━━ Data for processing ━━

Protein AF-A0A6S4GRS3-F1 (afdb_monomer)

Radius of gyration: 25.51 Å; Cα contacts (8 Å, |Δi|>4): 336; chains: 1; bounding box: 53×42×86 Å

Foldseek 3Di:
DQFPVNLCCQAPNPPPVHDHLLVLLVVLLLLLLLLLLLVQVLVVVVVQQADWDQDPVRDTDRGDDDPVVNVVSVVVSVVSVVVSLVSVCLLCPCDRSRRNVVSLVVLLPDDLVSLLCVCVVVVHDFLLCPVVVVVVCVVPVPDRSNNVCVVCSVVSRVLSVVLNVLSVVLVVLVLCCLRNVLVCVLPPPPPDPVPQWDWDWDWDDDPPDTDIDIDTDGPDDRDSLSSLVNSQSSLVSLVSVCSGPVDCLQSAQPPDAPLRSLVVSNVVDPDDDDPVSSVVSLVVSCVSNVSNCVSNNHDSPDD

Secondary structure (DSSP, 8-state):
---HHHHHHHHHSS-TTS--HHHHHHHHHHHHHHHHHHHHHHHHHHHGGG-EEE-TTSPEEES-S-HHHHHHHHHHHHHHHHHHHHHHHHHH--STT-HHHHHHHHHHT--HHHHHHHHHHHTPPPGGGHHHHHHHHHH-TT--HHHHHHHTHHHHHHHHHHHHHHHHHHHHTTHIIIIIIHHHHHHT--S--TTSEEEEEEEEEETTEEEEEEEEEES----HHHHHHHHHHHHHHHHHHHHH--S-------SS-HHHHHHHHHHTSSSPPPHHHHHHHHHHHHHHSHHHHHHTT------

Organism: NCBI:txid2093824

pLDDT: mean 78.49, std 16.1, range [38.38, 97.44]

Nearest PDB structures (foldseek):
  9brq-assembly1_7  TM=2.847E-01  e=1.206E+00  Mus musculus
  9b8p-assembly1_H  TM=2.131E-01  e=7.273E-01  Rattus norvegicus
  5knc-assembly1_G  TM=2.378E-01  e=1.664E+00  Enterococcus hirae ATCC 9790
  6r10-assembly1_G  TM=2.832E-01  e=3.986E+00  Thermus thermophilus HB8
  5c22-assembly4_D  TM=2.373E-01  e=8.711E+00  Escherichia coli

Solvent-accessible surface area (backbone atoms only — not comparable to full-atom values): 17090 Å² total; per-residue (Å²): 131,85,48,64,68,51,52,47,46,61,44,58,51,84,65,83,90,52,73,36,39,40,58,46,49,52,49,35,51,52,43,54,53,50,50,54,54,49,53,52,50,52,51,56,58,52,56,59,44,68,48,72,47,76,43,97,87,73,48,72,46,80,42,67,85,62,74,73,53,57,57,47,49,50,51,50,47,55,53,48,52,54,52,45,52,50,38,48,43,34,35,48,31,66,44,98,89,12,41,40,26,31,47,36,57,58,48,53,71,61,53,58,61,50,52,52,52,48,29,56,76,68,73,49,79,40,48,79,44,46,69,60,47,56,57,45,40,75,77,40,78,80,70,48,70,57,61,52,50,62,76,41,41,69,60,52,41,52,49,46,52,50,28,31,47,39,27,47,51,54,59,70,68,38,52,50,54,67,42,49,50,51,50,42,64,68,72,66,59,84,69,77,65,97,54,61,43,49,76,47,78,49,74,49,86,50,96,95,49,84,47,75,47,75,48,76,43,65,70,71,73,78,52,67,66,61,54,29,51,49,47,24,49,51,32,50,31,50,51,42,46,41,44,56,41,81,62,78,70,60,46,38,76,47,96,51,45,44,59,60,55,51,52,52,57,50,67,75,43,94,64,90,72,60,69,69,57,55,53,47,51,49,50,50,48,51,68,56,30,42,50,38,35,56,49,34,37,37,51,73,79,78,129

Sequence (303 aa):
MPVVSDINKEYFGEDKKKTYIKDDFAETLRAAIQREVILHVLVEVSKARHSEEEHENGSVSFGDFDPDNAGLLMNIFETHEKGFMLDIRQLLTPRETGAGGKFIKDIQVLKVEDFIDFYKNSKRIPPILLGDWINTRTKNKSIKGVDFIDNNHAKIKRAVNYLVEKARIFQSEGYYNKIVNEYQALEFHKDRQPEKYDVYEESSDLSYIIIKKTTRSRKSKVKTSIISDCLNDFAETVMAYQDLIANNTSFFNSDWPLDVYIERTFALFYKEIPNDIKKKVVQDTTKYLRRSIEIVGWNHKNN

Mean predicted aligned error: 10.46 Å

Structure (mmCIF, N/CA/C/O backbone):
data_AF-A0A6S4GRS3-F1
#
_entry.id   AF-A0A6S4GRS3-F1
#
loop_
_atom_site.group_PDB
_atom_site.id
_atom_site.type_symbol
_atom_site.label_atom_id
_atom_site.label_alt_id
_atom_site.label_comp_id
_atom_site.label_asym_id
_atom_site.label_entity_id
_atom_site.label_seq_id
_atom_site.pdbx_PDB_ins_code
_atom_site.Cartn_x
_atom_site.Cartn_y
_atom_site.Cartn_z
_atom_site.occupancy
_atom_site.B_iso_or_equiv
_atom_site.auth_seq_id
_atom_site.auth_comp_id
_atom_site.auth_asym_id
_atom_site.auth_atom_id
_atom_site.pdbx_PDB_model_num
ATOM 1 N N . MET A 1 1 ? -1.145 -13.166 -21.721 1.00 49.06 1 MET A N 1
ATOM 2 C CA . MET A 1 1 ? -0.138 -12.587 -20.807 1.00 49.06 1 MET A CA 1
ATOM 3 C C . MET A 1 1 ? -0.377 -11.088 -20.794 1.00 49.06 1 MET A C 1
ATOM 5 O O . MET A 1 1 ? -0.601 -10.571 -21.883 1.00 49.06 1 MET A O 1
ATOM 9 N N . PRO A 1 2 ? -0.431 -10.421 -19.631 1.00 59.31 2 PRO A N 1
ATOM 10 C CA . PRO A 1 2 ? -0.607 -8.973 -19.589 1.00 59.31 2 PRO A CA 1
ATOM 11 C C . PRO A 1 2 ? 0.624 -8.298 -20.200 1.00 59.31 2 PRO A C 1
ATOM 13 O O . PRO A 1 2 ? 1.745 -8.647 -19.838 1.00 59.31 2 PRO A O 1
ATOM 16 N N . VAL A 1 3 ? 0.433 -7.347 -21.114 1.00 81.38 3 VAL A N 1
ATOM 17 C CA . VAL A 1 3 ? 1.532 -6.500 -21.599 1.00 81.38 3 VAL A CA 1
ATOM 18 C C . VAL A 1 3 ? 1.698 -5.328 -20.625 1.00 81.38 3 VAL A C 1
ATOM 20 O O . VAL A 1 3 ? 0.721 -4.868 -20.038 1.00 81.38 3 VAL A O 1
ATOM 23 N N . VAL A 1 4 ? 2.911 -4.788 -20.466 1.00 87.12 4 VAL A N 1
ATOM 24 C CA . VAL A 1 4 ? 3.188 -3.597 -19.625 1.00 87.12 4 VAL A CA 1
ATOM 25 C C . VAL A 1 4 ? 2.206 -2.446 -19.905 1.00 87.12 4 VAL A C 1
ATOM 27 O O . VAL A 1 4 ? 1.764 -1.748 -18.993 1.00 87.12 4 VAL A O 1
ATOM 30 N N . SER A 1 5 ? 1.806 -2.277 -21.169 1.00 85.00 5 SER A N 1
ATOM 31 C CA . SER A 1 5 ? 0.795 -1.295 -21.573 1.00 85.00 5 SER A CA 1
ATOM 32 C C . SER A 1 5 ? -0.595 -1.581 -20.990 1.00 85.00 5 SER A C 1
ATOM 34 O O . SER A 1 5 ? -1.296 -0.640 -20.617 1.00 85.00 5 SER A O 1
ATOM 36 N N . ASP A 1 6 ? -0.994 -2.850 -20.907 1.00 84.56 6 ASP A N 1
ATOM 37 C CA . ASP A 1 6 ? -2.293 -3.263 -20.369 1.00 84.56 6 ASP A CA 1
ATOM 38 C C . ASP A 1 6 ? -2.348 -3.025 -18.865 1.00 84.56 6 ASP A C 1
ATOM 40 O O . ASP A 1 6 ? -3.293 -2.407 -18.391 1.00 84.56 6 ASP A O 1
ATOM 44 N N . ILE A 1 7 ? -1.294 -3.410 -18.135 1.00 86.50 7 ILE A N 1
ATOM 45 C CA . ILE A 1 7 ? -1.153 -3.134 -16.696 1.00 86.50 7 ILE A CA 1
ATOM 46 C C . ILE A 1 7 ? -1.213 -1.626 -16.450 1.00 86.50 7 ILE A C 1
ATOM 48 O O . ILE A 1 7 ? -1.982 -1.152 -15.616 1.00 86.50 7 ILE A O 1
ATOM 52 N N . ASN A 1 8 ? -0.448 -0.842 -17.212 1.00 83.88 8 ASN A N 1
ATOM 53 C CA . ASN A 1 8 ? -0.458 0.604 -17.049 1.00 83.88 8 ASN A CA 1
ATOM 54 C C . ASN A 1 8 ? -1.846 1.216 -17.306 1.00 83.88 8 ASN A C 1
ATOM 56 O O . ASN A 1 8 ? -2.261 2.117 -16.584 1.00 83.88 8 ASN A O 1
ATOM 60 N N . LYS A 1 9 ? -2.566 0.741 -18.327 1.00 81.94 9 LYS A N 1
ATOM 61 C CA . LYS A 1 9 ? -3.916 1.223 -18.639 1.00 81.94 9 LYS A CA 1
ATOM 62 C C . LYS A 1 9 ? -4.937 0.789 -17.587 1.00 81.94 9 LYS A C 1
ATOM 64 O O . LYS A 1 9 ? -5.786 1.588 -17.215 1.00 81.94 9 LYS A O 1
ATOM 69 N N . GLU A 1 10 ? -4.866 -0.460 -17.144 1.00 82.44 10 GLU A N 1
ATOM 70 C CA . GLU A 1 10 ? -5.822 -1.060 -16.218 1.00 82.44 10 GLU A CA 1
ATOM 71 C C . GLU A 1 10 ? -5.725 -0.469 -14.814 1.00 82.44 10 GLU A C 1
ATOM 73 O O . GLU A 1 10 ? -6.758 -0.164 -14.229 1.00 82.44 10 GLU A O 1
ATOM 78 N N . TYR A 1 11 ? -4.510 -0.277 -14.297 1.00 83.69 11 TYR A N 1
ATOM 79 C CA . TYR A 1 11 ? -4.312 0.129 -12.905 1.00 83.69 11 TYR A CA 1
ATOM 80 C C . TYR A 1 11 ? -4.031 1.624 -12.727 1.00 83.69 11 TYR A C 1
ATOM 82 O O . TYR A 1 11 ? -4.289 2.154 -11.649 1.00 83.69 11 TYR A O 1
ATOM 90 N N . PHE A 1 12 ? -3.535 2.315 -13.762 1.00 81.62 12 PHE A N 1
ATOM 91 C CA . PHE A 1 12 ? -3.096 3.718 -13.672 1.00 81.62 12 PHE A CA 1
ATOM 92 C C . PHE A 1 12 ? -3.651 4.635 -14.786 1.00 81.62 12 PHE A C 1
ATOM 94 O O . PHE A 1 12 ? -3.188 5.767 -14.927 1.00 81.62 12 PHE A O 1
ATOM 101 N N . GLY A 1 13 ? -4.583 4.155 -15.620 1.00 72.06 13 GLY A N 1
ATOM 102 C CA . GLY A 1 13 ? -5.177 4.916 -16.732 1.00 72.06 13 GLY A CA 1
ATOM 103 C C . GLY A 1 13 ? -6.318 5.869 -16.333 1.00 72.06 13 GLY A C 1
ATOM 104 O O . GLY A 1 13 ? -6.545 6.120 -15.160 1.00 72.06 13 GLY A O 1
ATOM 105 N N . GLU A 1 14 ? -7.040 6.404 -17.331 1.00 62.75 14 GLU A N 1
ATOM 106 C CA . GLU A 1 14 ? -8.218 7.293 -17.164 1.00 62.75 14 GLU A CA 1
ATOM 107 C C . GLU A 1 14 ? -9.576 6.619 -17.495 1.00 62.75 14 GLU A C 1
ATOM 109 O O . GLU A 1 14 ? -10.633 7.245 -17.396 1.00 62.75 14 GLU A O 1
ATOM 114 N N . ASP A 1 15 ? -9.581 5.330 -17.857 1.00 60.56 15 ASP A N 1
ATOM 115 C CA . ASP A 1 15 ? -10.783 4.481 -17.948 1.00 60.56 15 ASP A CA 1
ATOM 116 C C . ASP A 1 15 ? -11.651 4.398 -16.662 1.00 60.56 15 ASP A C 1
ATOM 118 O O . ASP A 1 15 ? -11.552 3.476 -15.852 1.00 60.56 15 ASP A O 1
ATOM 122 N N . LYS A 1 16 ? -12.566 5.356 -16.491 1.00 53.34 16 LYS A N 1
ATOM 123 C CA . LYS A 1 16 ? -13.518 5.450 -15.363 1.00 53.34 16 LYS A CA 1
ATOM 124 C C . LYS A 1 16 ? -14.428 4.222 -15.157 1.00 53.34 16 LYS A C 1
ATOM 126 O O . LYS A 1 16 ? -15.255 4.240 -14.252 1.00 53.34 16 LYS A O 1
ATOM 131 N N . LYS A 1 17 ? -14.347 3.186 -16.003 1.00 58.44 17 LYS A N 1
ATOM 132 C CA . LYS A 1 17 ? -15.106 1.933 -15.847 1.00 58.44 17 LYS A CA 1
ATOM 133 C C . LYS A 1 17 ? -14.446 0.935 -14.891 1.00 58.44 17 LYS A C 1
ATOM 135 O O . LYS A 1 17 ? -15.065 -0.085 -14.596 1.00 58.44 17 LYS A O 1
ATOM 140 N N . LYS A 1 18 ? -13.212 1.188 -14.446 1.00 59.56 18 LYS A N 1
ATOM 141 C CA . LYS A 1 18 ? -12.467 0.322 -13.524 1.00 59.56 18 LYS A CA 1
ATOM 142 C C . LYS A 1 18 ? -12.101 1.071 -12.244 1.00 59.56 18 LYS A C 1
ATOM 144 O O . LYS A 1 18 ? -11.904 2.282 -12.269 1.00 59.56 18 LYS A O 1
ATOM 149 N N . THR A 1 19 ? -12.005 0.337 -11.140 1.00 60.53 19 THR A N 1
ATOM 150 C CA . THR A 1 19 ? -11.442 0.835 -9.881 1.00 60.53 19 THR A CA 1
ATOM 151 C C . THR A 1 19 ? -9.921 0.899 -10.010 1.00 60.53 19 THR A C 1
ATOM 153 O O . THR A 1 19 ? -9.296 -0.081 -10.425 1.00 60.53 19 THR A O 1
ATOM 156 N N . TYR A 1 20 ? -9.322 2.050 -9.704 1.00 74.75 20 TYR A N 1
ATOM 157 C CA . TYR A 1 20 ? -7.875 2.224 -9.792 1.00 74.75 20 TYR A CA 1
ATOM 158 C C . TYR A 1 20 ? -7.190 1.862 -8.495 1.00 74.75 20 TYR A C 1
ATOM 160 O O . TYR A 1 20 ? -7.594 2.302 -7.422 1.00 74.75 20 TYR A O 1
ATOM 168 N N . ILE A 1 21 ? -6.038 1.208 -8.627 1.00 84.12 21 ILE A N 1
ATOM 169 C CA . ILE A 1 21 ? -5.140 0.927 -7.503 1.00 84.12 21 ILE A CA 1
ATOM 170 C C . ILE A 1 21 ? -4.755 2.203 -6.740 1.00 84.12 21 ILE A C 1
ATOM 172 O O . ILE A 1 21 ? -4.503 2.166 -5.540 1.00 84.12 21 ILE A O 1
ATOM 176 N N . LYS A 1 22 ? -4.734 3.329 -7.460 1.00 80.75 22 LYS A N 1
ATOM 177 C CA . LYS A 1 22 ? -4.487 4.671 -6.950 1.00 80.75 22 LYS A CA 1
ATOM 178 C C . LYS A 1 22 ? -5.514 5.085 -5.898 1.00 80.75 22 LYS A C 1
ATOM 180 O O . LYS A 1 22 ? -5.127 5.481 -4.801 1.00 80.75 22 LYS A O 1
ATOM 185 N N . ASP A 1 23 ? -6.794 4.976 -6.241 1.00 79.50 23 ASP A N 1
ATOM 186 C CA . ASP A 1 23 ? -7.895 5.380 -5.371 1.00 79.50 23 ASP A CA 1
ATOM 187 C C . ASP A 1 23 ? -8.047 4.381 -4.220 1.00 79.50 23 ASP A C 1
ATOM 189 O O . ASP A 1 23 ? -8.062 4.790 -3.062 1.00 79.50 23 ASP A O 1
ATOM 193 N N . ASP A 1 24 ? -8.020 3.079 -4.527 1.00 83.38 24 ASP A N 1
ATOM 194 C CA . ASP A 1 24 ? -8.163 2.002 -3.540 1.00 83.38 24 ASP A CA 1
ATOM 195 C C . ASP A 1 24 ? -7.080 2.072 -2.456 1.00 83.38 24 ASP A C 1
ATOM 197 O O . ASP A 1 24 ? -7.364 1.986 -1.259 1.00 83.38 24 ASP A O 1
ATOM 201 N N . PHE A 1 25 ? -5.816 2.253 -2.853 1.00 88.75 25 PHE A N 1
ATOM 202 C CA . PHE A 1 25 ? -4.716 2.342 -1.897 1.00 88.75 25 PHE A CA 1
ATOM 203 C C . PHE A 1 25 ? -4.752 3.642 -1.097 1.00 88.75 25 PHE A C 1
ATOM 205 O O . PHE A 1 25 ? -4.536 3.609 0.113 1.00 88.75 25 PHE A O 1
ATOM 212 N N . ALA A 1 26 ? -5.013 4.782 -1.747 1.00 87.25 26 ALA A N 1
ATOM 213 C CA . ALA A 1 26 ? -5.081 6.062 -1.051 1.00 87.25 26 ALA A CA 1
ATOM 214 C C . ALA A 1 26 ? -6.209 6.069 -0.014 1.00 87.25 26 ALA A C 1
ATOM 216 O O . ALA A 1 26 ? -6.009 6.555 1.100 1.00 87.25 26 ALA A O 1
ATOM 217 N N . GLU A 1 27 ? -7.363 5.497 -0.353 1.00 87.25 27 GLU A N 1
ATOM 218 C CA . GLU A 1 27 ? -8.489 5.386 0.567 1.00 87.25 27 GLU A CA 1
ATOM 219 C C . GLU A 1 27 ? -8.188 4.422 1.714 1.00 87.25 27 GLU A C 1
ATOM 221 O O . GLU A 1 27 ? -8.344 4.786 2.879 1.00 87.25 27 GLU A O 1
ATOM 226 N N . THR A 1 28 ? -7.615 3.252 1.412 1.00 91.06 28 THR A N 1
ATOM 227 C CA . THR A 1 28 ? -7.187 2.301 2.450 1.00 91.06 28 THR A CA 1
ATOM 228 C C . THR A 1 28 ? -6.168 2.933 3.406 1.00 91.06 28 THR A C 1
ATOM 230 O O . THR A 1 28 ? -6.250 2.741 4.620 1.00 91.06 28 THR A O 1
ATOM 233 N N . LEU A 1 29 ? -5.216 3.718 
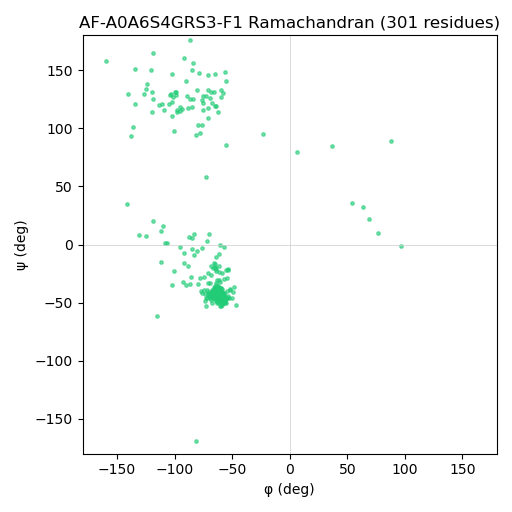2.891 1.00 92.44 29 LEU A N 1
ATOM 234 C CA . LEU A 1 29 ? -4.224 4.415 3.708 1.00 92.44 29 LEU A CA 1
ATOM 235 C C . LEU A 1 29 ? -4.865 5.504 4.583 1.00 92.44 29 LEU A C 1
ATOM 237 O O . LEU A 1 29 ? -4.546 5.599 5.769 1.00 92.44 29 LEU A O 1
ATOM 241 N N . ARG A 1 30 ? -5.782 6.310 4.032 1.00 90.25 30 ARG A N 1
ATOM 242 C CA . ARG A 1 30 ? -6.542 7.308 4.805 1.00 90.25 30 ARG A CA 1
ATOM 243 C C . ARG A 1 30 ? -7.319 6.655 5.938 1.00 90.25 30 ARG A C 1
ATOM 245 O O . ARG A 1 30 ? -7.236 7.141 7.067 1.00 90.25 30 ARG A O 1
ATOM 252 N N . ALA A 1 31 ? -8.018 5.562 5.647 1.00 90.69 31 ALA A N 1
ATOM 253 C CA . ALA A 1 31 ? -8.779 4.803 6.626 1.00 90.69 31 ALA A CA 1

━━━

Task: Give back exactly the lines above, from the line containing "ATOM 40 O O" through the line containing "ATOM 69 N N", with both end lines and nothing more.

Task solution:
ATOM 40 O O . ASP A 1 6 ? -3.293 -2.407 -18.391 1.00 84.56 6 ASP A O 1
ATOM 44 N N . ILE A 1 7 ? -1.294 -3.410 -18.135 1.00 86.50 7 ILE A N 1
ATOM 45 C CA . ILE A 1 7 ? -1.153 -3.134 -16.696 1.00 86.50 7 ILE A CA 1
ATOM 46 C C . ILE A 1 7 ? -1.213 -1.626 -16.450 1.00 86.50 7 ILE A C 1
ATOM 48 O O . ILE A 1 7 ? -1.982 -1.152 -15.616 1.00 86.50 7 ILE A O 1
ATOM 52 N N . ASN A 1 8 ? -0.448 -0.842 -17.212 1.00 83.88 8 ASN A N 1
ATOM 53 C CA . ASN A 1 8 ? -0.458 0.604 -17.049 1.00 83.88 8 ASN A CA 1
ATOM 54 C C . ASN A 1 8 ? -1.846 1.216 -17.306 1.00 83.88 8 ASN A C 1
ATOM 56 O O . ASN A 1 8 ? -2.261 2.117 -16.584 1.00 83.88 8 ASN A O 1
ATOM 60 N N . LYS A 1 9 ? -2.566 0.741 -18.327 1.00 81.94 9 LYS A N 1
ATOM 61 C CA . LYS A 1 9 ? -3.916 1.223 -18.639 1.00 81.94 9 LYS A CA 1
ATOM 62 C C . LYS A 1 9 ? -4.937 0.789 -17.587 1.00 81.94 9 LYS A C 1
ATOM 64 O O . LYS A 1 9 ? -5.786 1.588 -17.215 1.00 81.94 9 LYS A O 1
ATOM 69 N N . GLU A 1 10 ? -4.866 -0.460 -17.144 1.00 82.44 10 GLU A N 1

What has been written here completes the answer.